### Assignment:
Reproduce exactly, from the data that follows, the line with "ATOM 96 N N", the line with "ATOM 100 O O", and every line that lies between them.

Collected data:
******************************
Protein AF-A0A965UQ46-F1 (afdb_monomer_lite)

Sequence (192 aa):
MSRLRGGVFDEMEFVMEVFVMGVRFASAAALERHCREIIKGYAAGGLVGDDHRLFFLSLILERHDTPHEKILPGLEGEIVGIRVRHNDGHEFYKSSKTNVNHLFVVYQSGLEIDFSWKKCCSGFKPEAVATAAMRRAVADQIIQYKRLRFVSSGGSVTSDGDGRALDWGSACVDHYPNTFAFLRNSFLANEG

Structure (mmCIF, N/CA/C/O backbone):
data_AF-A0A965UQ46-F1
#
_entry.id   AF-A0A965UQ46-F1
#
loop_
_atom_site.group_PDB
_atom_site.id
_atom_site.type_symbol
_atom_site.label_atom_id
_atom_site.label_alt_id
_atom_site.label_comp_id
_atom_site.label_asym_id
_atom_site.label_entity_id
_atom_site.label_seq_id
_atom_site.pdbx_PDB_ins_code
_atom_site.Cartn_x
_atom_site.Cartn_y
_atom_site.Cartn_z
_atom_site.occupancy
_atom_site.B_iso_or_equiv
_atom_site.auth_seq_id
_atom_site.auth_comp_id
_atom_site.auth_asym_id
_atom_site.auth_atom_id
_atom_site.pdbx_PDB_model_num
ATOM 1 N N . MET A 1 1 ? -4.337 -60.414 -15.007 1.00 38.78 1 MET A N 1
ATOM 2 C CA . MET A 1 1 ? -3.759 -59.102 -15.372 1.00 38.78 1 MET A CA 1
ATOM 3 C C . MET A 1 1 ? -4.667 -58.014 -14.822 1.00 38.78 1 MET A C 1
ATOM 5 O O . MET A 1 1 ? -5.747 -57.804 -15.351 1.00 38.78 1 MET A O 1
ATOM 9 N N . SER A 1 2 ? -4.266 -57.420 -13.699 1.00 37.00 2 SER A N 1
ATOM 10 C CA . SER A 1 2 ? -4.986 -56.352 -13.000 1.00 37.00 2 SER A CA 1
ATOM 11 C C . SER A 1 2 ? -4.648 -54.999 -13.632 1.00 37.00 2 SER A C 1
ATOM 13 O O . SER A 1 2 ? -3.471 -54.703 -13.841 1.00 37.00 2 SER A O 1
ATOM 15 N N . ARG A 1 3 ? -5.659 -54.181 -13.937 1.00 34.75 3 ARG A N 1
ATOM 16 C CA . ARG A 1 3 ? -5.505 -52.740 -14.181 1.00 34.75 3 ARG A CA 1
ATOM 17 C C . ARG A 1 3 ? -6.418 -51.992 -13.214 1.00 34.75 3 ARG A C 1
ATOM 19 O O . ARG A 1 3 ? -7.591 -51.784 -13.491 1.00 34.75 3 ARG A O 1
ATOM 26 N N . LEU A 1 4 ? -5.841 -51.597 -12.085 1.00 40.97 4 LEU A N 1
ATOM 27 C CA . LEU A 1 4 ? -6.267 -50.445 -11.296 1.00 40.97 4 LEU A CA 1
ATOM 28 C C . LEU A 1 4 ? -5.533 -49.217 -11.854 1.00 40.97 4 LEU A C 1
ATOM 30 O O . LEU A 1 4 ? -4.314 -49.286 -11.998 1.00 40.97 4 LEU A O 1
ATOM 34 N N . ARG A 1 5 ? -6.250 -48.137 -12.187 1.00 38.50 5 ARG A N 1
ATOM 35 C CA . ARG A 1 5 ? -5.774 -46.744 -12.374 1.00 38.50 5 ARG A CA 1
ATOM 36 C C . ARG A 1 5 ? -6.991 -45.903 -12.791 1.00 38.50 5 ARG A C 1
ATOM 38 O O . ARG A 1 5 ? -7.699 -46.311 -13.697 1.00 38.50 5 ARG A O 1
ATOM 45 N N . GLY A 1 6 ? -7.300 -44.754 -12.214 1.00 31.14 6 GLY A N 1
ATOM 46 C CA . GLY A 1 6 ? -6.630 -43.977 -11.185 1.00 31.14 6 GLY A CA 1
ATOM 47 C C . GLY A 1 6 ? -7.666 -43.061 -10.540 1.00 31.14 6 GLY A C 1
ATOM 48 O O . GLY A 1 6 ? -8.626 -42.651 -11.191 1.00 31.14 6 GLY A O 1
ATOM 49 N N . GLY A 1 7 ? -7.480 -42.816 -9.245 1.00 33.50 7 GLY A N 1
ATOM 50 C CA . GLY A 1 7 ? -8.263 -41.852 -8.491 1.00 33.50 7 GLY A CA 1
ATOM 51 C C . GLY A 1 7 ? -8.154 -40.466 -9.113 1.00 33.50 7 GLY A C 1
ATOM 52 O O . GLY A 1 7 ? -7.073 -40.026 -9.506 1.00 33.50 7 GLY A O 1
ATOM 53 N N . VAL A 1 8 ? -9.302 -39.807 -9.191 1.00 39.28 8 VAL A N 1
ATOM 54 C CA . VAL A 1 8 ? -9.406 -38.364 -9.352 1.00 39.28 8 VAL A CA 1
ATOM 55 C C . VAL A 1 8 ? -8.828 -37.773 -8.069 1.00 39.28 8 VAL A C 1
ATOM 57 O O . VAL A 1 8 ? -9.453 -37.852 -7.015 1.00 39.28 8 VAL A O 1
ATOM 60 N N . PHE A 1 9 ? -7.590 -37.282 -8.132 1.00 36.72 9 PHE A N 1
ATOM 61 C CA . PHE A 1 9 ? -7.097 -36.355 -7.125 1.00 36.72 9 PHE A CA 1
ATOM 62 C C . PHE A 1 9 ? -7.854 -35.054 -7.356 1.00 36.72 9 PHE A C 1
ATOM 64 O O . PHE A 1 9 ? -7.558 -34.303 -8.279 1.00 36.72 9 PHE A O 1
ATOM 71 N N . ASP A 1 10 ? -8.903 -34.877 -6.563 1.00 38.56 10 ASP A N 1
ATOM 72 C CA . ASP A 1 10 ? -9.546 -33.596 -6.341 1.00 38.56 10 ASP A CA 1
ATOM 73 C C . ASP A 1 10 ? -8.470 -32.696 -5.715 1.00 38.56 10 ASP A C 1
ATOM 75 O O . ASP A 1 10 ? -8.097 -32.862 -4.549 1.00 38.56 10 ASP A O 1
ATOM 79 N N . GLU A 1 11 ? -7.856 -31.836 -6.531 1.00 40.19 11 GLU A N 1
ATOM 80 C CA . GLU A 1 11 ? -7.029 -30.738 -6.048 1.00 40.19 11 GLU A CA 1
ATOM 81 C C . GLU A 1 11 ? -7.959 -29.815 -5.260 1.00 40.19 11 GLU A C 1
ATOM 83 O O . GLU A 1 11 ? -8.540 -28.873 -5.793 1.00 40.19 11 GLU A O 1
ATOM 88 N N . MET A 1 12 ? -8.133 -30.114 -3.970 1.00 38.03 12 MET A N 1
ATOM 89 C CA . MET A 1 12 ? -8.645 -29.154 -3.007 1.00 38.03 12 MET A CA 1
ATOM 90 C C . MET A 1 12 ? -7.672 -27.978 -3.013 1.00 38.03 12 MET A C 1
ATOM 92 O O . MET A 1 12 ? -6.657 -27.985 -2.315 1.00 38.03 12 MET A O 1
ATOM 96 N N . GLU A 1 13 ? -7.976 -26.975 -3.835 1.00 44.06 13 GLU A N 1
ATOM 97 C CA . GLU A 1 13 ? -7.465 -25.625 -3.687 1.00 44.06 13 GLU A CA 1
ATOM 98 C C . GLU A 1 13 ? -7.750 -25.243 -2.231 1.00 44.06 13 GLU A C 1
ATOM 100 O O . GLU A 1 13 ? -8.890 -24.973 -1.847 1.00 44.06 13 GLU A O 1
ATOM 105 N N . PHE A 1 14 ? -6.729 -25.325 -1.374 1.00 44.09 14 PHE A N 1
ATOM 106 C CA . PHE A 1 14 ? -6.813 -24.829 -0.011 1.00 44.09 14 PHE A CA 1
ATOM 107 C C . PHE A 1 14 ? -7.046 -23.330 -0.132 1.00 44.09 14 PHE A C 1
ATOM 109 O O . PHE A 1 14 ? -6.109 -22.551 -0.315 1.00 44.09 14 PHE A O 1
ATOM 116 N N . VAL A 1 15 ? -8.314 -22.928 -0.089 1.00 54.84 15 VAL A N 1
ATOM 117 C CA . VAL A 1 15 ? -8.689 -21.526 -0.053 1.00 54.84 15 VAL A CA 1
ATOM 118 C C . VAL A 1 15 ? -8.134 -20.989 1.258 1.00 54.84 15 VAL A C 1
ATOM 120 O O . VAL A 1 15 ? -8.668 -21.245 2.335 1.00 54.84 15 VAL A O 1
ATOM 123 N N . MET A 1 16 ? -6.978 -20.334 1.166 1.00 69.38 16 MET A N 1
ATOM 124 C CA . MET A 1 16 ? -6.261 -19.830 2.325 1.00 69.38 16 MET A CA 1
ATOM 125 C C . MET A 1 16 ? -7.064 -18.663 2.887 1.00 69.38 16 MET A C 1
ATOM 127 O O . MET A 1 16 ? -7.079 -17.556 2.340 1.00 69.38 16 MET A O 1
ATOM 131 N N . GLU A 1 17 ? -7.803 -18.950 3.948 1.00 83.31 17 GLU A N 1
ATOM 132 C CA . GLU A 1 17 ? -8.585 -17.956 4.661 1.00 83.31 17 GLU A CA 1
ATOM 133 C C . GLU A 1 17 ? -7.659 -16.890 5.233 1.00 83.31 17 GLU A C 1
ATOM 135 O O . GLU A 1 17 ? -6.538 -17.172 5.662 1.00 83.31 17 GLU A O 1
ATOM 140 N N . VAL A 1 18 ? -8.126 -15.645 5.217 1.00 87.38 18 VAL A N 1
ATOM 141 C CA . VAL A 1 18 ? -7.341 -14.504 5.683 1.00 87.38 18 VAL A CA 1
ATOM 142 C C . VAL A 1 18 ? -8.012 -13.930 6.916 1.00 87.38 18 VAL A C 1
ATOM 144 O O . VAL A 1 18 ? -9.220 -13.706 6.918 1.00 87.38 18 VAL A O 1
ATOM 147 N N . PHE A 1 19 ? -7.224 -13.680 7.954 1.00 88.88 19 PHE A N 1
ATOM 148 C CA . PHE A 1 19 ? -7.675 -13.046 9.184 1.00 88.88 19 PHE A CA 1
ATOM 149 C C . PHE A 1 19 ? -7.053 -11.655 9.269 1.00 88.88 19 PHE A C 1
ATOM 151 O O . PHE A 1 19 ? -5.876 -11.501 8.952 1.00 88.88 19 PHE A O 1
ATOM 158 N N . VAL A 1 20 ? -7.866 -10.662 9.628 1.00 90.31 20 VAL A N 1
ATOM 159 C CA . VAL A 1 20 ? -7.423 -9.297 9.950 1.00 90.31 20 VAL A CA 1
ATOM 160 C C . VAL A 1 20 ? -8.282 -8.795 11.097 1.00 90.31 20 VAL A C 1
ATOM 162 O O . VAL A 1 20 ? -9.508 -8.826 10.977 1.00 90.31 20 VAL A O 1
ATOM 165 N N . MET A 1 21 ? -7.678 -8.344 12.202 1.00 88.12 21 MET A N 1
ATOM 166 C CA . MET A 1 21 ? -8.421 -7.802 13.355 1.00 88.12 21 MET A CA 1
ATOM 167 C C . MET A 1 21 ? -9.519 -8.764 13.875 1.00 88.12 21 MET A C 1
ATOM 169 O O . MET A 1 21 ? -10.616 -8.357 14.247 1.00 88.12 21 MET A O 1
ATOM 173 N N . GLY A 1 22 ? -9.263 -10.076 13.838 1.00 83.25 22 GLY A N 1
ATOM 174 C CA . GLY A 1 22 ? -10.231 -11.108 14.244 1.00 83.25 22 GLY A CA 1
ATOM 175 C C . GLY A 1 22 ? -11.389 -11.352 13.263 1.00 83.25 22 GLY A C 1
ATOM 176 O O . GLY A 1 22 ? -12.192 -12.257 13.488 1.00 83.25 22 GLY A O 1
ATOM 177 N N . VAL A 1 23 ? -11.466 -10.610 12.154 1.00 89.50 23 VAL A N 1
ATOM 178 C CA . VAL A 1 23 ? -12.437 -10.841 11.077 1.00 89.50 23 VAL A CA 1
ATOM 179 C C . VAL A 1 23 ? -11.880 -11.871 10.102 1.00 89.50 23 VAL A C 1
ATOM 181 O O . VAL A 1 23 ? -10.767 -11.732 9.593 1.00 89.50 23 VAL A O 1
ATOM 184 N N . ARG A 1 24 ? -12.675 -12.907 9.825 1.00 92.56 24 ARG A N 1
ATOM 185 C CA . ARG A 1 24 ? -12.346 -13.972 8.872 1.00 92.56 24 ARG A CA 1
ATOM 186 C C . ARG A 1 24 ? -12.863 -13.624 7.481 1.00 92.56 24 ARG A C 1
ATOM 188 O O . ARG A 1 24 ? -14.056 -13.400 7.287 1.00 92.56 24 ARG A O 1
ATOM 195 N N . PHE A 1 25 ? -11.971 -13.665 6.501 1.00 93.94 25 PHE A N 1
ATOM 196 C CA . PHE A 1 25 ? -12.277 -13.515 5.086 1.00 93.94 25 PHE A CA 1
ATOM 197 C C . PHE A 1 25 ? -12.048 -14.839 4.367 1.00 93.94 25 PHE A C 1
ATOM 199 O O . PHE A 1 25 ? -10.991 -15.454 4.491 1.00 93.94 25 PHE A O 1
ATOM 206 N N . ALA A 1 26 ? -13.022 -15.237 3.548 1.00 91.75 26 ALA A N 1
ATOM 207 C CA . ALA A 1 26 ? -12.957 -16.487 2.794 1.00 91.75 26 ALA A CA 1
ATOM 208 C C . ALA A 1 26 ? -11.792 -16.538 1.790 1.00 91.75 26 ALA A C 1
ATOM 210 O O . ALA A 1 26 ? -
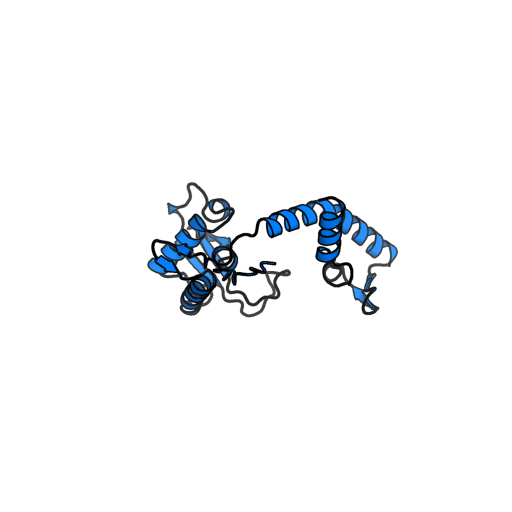11.443 -17.610 1.330 1.00 91.75 26 ALA A O 1
ATOM 211 N N . SER A 1 27 ? -11.220 -15.396 1.391 1.00 91.88 27 SER A N 1
ATOM 212 C CA . SER A 1 27 ? -10.062 -15.326 0.491 1.00 91.88 27 SER A CA 1
ATOM 213 C C . SER A 1 27 ? -9.424 -13.936 0.505 1.00 91.88 27 SER A C 1
ATOM 215 O O . SER A 1 27 ? -10.052 -12.953 0.911 1.00 91.88 27 SER A O 1
ATOM 217 N N . ALA A 1 28 ? -8.216 -13.820 -0.055 1.00 90.44 28 ALA A N 1
ATOM 218 C CA . ALA A 1 28 ? -7.578 -12.531 -0.337 1.00 90.44 28 ALA A CA 1
ATOM 219 C C . ALA A 1 28 ? -8.452 -11.612 -1.215 1.00 90.44 28 ALA A C 1
ATOM 221 O O . ALA A 1 28 ? -8.473 -10.401 -1.013 1.00 90.44 28 ALA A O 1
ATOM 222 N N . ALA A 1 29 ? -9.224 -12.180 -2.149 1.00 90.81 29 ALA A N 1
ATOM 223 C CA . ALA A 1 29 ? -10.158 -11.420 -2.977 1.00 90.81 29 ALA A CA 1
ATOM 224 C C . ALA A 1 29 ? -11.352 -10.885 -2.168 1.00 90.81 29 ALA A C 1
ATOM 226 O O . ALA A 1 29 ? -11.831 -9.782 -2.432 1.00 90.81 29 ALA A O 1
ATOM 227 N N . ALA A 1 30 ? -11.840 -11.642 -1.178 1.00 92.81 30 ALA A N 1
******************************
### Solution to this exercise:
ATOM 96 N N . GLU A 1 13 ? -7.976 -26.975 -3.835 1.00 44.06 13 GLU A N 1
ATOM 97 C CA . GLU A 1 13 ? -7.465 -25.625 -3.687 1.00 44.06 13 GLU A CA 1
ATOM 98 C C . GLU A 1 13 ? -7.750 -25.243 -2.231 1.00 44.06 13 GLU A C 1
ATOM 100 O O . GLU A 1 13 ? -8.890 -24.973 -1.847 1.00 44.06 13 GLU A O 1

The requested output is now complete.